• **Exercise**
Reproduce the data below exactly. Skip the pictures.
..........
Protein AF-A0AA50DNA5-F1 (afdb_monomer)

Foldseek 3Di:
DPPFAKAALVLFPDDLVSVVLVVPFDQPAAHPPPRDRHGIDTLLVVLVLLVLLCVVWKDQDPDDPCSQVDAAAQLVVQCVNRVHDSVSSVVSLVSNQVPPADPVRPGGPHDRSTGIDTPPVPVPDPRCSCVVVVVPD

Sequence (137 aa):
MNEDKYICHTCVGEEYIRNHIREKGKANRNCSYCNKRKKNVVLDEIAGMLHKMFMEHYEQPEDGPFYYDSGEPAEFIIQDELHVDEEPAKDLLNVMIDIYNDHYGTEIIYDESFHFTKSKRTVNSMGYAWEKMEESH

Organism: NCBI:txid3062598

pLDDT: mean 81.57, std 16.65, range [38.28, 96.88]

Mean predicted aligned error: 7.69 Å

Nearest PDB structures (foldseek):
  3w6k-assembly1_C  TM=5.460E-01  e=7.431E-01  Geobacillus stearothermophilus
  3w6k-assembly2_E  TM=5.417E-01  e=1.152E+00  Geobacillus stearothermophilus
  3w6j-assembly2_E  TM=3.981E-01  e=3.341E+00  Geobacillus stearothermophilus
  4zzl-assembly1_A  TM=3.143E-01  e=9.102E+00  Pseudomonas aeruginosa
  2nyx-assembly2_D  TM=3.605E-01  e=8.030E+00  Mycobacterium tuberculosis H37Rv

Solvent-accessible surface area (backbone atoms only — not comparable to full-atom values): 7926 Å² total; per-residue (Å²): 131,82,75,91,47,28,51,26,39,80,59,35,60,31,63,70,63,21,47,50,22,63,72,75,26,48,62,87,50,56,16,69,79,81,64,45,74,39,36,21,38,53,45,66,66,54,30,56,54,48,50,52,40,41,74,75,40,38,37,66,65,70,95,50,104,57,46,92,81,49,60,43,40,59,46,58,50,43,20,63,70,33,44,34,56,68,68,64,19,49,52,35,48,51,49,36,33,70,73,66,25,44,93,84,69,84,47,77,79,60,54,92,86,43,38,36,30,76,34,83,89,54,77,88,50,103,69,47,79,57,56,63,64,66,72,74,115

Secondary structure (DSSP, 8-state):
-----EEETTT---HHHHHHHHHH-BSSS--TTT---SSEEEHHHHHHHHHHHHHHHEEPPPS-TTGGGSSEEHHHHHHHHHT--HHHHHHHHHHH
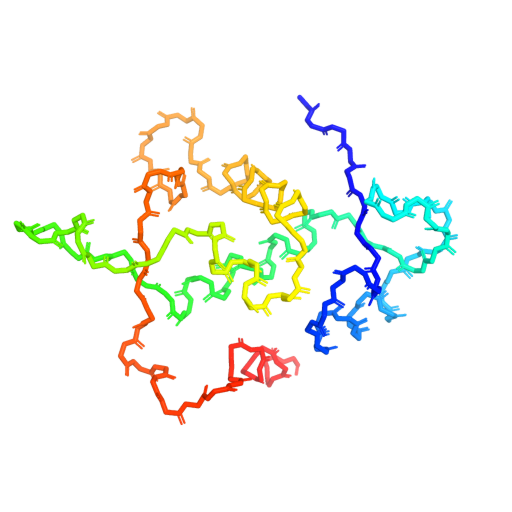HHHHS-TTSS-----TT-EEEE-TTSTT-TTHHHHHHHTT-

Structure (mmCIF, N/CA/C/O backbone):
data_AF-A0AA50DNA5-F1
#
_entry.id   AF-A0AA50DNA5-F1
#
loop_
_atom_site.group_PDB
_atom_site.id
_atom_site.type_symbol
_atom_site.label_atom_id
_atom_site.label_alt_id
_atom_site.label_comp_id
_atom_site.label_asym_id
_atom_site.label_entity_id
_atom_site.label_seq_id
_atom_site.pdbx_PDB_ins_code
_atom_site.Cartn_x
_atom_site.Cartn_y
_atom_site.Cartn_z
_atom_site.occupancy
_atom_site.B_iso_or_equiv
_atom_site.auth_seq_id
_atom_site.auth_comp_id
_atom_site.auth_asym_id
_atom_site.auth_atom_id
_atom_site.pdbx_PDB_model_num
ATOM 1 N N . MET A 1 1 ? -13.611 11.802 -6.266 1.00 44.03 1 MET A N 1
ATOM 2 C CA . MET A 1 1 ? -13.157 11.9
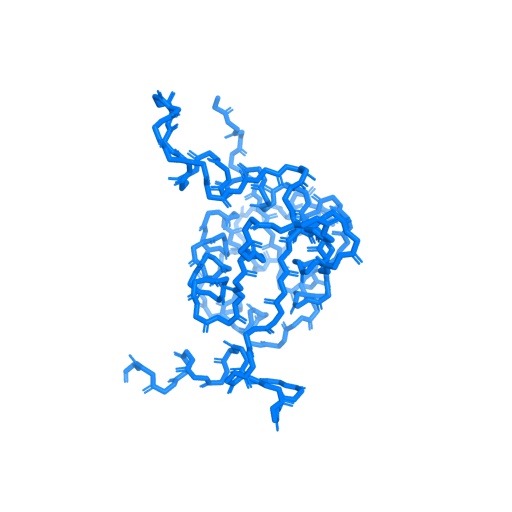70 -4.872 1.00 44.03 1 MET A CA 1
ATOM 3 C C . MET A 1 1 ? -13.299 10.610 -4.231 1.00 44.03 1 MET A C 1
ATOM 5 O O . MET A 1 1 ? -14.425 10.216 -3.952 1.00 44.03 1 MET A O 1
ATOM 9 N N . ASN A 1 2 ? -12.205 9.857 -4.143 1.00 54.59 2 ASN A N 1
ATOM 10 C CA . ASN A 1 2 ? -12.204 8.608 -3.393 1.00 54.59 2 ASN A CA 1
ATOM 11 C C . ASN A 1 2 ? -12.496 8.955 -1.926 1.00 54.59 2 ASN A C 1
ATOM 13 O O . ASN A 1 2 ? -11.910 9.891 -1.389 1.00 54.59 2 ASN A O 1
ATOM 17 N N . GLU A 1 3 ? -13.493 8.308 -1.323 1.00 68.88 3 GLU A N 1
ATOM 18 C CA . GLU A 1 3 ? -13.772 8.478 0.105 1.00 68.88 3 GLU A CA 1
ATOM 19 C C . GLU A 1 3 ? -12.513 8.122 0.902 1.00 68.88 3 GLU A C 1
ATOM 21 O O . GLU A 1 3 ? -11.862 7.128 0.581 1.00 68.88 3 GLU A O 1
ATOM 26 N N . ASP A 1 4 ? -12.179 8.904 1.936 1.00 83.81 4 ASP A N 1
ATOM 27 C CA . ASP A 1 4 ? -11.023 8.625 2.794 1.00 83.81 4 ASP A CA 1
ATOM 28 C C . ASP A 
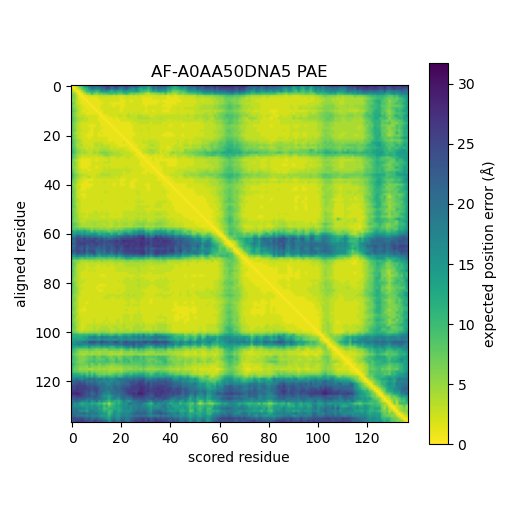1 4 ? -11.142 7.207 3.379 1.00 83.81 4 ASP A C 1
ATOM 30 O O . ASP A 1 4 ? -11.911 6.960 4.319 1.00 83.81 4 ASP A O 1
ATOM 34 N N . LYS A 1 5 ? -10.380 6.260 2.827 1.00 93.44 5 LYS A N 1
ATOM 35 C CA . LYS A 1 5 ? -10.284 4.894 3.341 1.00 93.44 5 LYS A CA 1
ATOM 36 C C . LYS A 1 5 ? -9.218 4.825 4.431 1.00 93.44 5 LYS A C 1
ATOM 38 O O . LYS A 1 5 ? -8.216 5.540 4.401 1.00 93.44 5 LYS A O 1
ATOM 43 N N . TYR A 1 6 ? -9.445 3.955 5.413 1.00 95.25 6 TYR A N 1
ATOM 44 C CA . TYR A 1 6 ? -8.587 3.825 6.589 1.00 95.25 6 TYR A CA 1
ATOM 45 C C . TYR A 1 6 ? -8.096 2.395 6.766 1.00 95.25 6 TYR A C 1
..........
• **Task output**
Protein AF-A0AA50DNA5-F1 (afdb_monomer)

Foldseek 3Di:
DPPFAKAALVLFPDDLVSVVLVVPFDQPAAHPPPRDRHGIDTLLVVLVLLVLLCVVWKDQDPDDPCSQVDAAAQLVVQCVNRVHDSVSSVVSLVSNQVPPADPVRPGGPHDRSTGIDTPPVPVPDPRCSCVVVVVPD

Sequence (137 aa):
MNEDKYICHTCVGEEYIRNHIREKGKANRNCSYCNKRKKNVVLDEIAGMLHKMFMEHYEQPEDGPFYYDSGEPAEFIIQDELHVDEEPAKDLLNVMIDIYNDHYGTEIIYDESFHFTKSKRTVNSMGYAWEKMEESH

Organism: NCBI:txid3062598

pLDDT: mean 81.57, std 16.65, range [38.28, 96.88]

Mean predicted aligned error: 7.69 Å

Nearest PDB structures (foldseek):
  3w6k-assembly1_C  TM=5.460E-01  e=7.431E-01  Geobacillus stearothermophilus
  3w6k-assembly2_E  TM=5.417E-01  e=1.152E+00  Geobacillus stearothermophilus
  3w6j-assembly2_E  TM=3.981E-01  e=3.341E+00  Geobacillus stearothermophilus
  4zzl-assembly1_A  TM=3.143E-01  e=9.102E+00  Pseudomonas aeruginosa
  2nyx-assembly2_D  TM=3.605E-01  e=8.030E+00  Mycobacterium tuberculosis H37Rv

Solvent-accessible surface area (backbone atoms only — not comparable to full-atom values): 7926 Å² total; per-residue (Å²): 131,82,75,91,47,28,51,26,39,80,59,35,60,31,63,70,63,21,47,50,22,63,72,75,26,48,62,87,50,56,16,69,79,81,64,45,74,39,36,21,38,53,45,66,66,54,30,56,54,48,50,52,40,41,74,75,40,38,37,66,65,70,95,50,104,57,46,92,81,49,60,43,40,59,46,58,50,43,20,63,70,33,44,34,56,68,68,64,19,49,52,35,48,51,49,36,33,70,73,66,25,44,93,84,69,84,47,77,79,60,54,92,86,43,38,36,30,76,34,83,89,54,77,88,50,103,69,47,79,57,56,63,64,66,72,74,115

Secondary structure (DSSP, 8-state):
-----EEETTT---HHHHHHHHHH-BSSS--TTT---SSEEEHHHHHHHHHHHHHHHEEPPPS-TTGGGSSEEHHHHHHHHHT--HHHHHHHHHHH
HHHHS-TTSS-----TT-EEEE-TTSTT-TTHHHHHHHTT-

Structure (mmCIF, N/CA/C/O backbone):
data_AF-A0AA50DNA5-F1
#
_entry.id   AF-A0AA50DNA5-F1
#
loop_
_atom_site.group_PDB
_atom_site.id
_atom_site.type_symbol
_atom_site.label_atom_id
_atom_site.label_alt_id
_atom_site.label_comp_id
_atom_site.label_asym_id
_atom_site.label_entity_id
_atom_site.label_seq_id
_atom_site.pdbx_PDB_ins_code
_atom_site.Cartn_x
_atom_site.Cartn_y
_atom_site.Cartn_z
_atom_site.occupancy
_atom_site.B_iso_or_equiv
_atom_site.auth_seq_id
_atom_site.auth_comp_id
_atom_site.auth_asym_id
_atom_site.auth_atom_id
_atom_site.pdbx_PDB_model_num
ATOM 1 N N . MET A 1 1 ? -13.611 11.802 -6.266 1.00 44.03 1 MET A N 1
ATOM 2 C CA . MET A 1 1 ? -13.157 11.9
70 -4.872 1.00 44.03 1 MET A CA 1
ATOM 3 C C . MET A 1 1 ? -13.299 10.610 -4.231 1.00 44.03 1 MET A C 1
ATOM 5 O O . MET A 1 1 ? -14.425 10.216 -3.952 1.00 44.03 1 MET A O 1
ATOM 9 N N . ASN A 1 2 ? -12.205 9.857 -4.143 1.00 54.59 2 ASN A N 1
ATOM 10 C CA . ASN A 1 2 ? -12.204 8.608 -3.393 1.00 54.59 2 ASN A CA 1
ATOM 11 C C . ASN A 1 2 ? -12.496 8.955 -1.926 1.00 54.59 2 ASN A C 1
ATOM 13 O O . ASN A 1 2 ? -11.910 9.891 -1.389 1.00 54.59 2 ASN A O 1
ATOM 17 N N . GLU A 1 3 ? -13.493 8.308 -1.323 1.00 68.88 3 GLU A N 1
ATOM 18 C CA . GLU A 1 3 ? -13.772 8.478 0.105 1.00 68.88 3 GLU A CA 1
ATOM 19 C C . GLU A 1 3 ? -12.513 8.122 0.902 1.00 68.88 3 GLU A C 1
ATOM 21 O O . GLU A 1 3 ? -11.862 7.128 0.581 1.00 68.88 3 GLU A O 1
ATOM 26 N N . ASP A 1 4 ? -12.179 8.904 1.936 1.00 83.81 4 ASP A N 1
ATOM 27 C CA . ASP A 1 4 ? -11.023 8.625 2.794 1.00 83.81 4 ASP A CA 1
ATOM 28 C C . ASP A 
1 4 ? -11.142 7.207 3.379 1.00 83.81 4 ASP A C 1
ATOM 30 O O . ASP A 1 4 ? -11.911 6.960 4.319 1.00 83.81 4 ASP A O 1
ATOM 34 N N . LYS A 1 5 ? -10.380 6.260 2.827 1.00 93.44 5 LYS A N 1
ATOM 35 C CA . LYS A 1 5 ? -10.284 4.894 3.341 1.00 93.44 5 LYS A CA 1
ATOM 36 C C . LYS A 1 5 ? -9.218 4.825 4.431 1.00 93.44 5 LYS A C 1
ATOM 38 O O . LYS A 1 5 ? -8.216 5.540 4.401 1.00 93.44 5 LYS A O 1
ATOM 43 N N . TYR A 1 6 ? -9.445 3.955 5.413 1.00 95.25 6 TYR A N 1
ATOM 44 C CA . TYR A 1 6 ? -8.587 3.825 6.589 1.00 95.25 6 TYR A CA 1
ATOM 45 C C . TYR A 1 6 ? -8.096 2.395 6.766 1.00 95.25 6 TYR A C 1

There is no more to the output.